Give again, word for word, each line of the data from the first through the one containing "Radius of gyration: 26.89". Pictures stay out.

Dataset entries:
+-------+

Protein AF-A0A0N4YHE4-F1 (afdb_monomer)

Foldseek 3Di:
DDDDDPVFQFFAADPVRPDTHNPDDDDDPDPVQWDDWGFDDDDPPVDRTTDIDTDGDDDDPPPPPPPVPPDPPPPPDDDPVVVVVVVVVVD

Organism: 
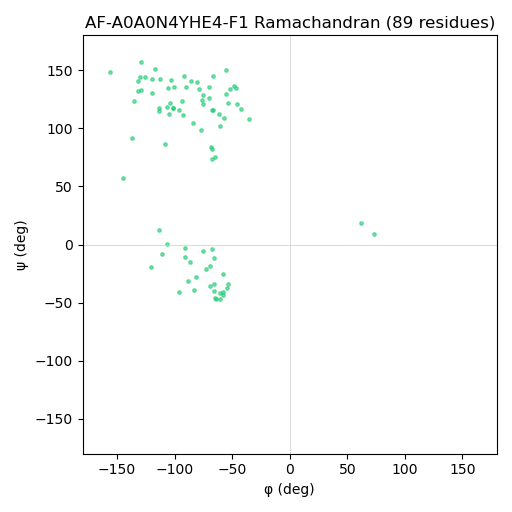Nippostrongylus brasiliensis (NCBI:txid27835)

Radius of gyration: 26.89 Å; Cα contacts (8 Å, |Δi|>4): 82; chains: 1; bounding box: 39×64×61 Å

Mean predicted aligned error: 14.72 Å

Nearest PDB structures (foldseek):
  2fdo-assembly1_A  TM=3.279E-01  e=1.548E+00  Archaeoglobus fulgidus DSM 4304

Secondary structure (DSSP, 8-state):
-----GGG---EE-TTSS-EE-------S-GGGEEEEEE-SS---SSSBPPEEEEE------------PPPP-------HHHHHHHHHHT-

Sequence (91 aa):
MFEKPSHRRWTWESPNGEERSDIDHVLVSRRWILFDVSVLPSFDTGSDHRLVRAKLTLKKKISKRDTHKPAPLGIPSFSSQELEQAIESYG

Structure (mmCIF, N/CA/C/O backbone):
data_AF-A0A0N4YHE4-F1
#
_entry.id   AF-A0A0N4YHE4-F1
#
loop_
_atom_site.group_PDB
_atom_site.id
_atom_site.type_symbol
_atom_site.label_atom_id
_atom_site.label_alt_id
_atom_site.label_comp_id
_atom_site.label_asym_id
_atom_site.label_entity_id
_atom_site.label_seq_id
_atom_site.pdbx_PDB_ins_code
_atom_site.Cartn_x
_atom_site.Cartn_y
_atom_site.Cartn_z
_atom_site.occupancy
_atom_site.B_iso_or_equiv
_atom_site.auth_seq_id
_atom_site.auth_comp_id
_atom_site.auth_asym_id
_atom_site.auth_atom_id
_atom_site.pdbx_PDB_model_num
ATOM 1 N N . MET A 1 1 ? -10.542 -19.919 -2.790 1.00 55.47 1 MET A N 1
ATOM 2 C CA . MET A 1 1 ? -9.502 -18.903 -2.511 1.00 55.47 1 MET A CA
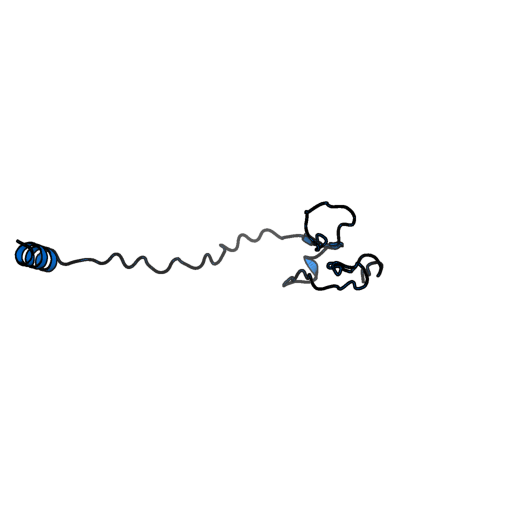 1
ATOM 3 C C . MET A 1 1 ? -9.445 -17.996 -3.730 1.00 55.47 1 MET A C 1
ATOM 5 O O . MET A 1 1 ? -9.462 -18.530 -4.827 1.00 55.47 1 MET A O 1
ATOM 9 N N . PHE A 1 2 ? -9.516 -16.672 -3.581 1.00 57.66 2 PHE A N 1
ATOM 10 C CA . PHE A 1 2 ? -9.434 -15.771 -4.737 1.00 57.66 2 PHE A CA 1
ATOM 11 C C . PHE A 1 2 ? -7.977 -15.668 -5.190 1.00 57.66 2 PHE A C 1
ATOM 13 O O . PHE A 1 2 ? -7.117 -15.335 -4.375 1.00 57.66 2 PHE A O 1
ATOM 20 N N . GLU A 1 3 ? -7.710 -15.965 -6.458 1.00 63.34 3 GLU A N 1
ATOM 21 C CA . GLU A 1 
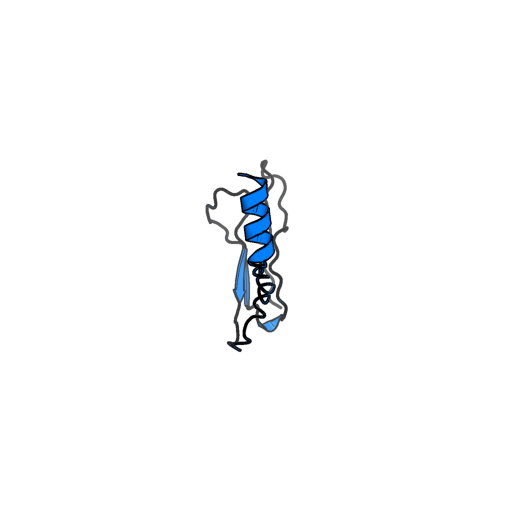3 ? -6.373 -15.930 -7.045 1.00 63.34 3 GLU A CA 1
ATOM 22 C C . GLU A 1 3 ? -6.346 -14.923 -8.195 1.00 63.34 3 GLU A C 1
ATOM 24 O O . GLU A 1 3 ? -7.239 -14.895 -9.043 1.00 63.34 3 GLU A O 1
ATOM 29 N N . LYS A 1 4 ? -5.347 -14.036 -8.189 1.00 67.88 4 LYS A N 1
ATOM 30 C CA . LYS A 1 4 ? -5.223 -12.984 -9.199 1.00 67.88 4 LYS A CA 1
ATOM 31 C C . LYS A 1 4 ? -4.365 -13.454 -10.366 1.00 67.88 4 LYS A C 1
ATOM 33 O O . LYS A 1 4 ? -3.357 -14.120 -10.131 1.00 67.88 4 LYS A O 1
ATOM 38 N N . PRO A 1 5 ? -4.692 -13.025 -11.598 1.00 73.81 5 PRO A N 1
ATOM 39 C CA . PRO A 1 5 ? -3.848 -13.276 -12.754 1.00 73.81 5 PRO A CA 1
ATOM 40 C C . PRO A 1 5 ? -2.427 -12.761 -12.514 1.00 73.81 5 PRO A C 1
ATOM 42 O O . PRO A 1 5 ? -2.233 -11.600 -12.142 1.00 73.81 5 PRO A O 1
ATOM 45 N N . SER A 1 6 ? -1.438 -13.616 -12.764 1.00 71.88 6 SER A N 1
ATOM 46 C CA . SER A 1 6 ? -0.019 -13.352 -12.503 1.00 71.88 6 SER A CA 1
ATOM 47 C C . SER A 1 6 ? 0.501 -12.070 -13.155 1.00 71.88 6 SER A C 1
ATOM 49 O O . SER A 1 6 ? 1.246 -11.320 -12.531 1.00 71.88 6 SER A O 1
ATOM 51 N N . HIS 
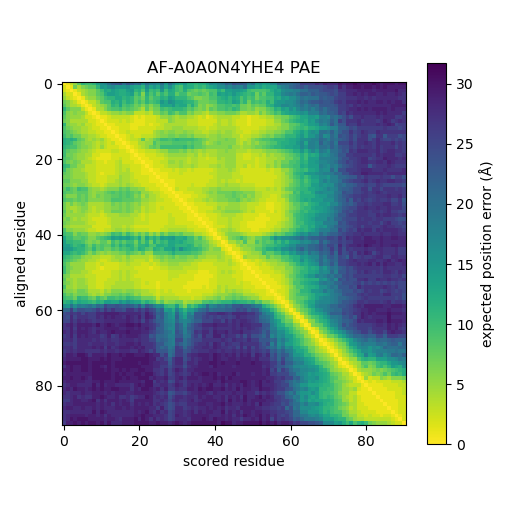A 1 7 ? 0.032 -11.773 -14.368 1.00 74.00 7 HIS A N 1
ATOM 52 C CA . HIS A 1 7 ? 0.449 -10.621 -15.170 1.00 74.00 7 HIS A CA 1
ATOM 53 C C . HIS A 1 7 ? 0.080 -9.247 -14.576 1.00 74.00 7 HIS A C 1
ATOM 55 O O . HIS A 1 7 ? 0.550 -8.224 -15.071 1.00 74.00 7 HIS A O 1
ATOM 61 N N . ARG A 1 8 ? -0.765 -9.191 -13.534 1.00 75.94 8 ARG A N 1
ATOM 62 C CA . ARG A 1 8 ? -1.197 -7.934 -12.886 1.00 75.94 8 ARG A CA 1
ATOM 63 C C . ARG A 1 8 ? -0.705 -7.778 -11.450 1.00 75.94 8 ARG A C 1
ATOM 65 O O . ARG A 1 8 ? -1.261 -6.951 -10.735 1.00 75.94 8 ARG A O 1
ATOM 72 N N . ARG A 1 9 ? 0.244 -8.605 -11.007 1.00 84.19 9 ARG A N 1
ATOM 73 C CA . ARG A 1 9 ? 0.690 -8.609 -9.605 1.00 84.19 9 ARG A CA 1
ATOM 74 C C . ARG A 1 9 ? 1.820 -7.628 -9.310 1.00 84.19 9 ARG A C 1
ATOM 76 O O . ARG A 1 9 ? 1.846 -7.099 -8.215 1.00 84.19 9 ARG A O 1
ATOM 83 N N . TRP A 1 10 ? 2.697 -7.364 -10.273 1.00 89.75 10 TRP A N 1
ATOM 84 C CA . TRP A 1 10 ? 3.845 -6.485 -10.063 1.00 89.75 10 TRP A CA 1
ATOM 85 C C . TRP A 1 10 ? 3.420 -5.031 -9.827 1.00 89.75 10 TRP A C 1
ATOM 87 O O . TRP A 1 10 ? 2.441 -4.550 -10.413 1.00 89.75 10 TRP A O 1
ATOM 97 N N . THR A 1 11 ? 4.176 -4.352 -8.972 1.00 91.69 11 THR A N 1
ATOM 98 C CA . THR A 1 11 ? 3.908 -2.988 -8.509 1.00 91.69 11 THR A CA 1
ATOM 99 C C . THR A 1 11 ? 5.038 -2.034 -8.852 1.00 91.69 11 THR A C 1
ATOM 101 O O . THR A 1 11 ? 4.787 -0.841 -8.956 1.00 91.69 11 THR A O 1
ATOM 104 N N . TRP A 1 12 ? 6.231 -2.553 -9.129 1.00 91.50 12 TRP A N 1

+-------+

**RESPONSE BELOW:**
Protein AF-A0A0N4YHE4-F1 (afdb_monomer)

Foldseek 3Di:
DDDDDPVFQFFAADPVRPDTHNPDDDDDPDPVQWDDWGFDDDDPPVDRTTDIDTDGDDDDPPPPPPPVPPDPPPPPDDDPVVVVVVVVVVD

Organism: 
Nippostrongylus brasiliensis (NCBI:txid27835)

Radius of gyration: 26.89 Å; Cα contacts (8 Å, |Δi|>4): 82; chains: 1; bounding box: 39×64×61 Å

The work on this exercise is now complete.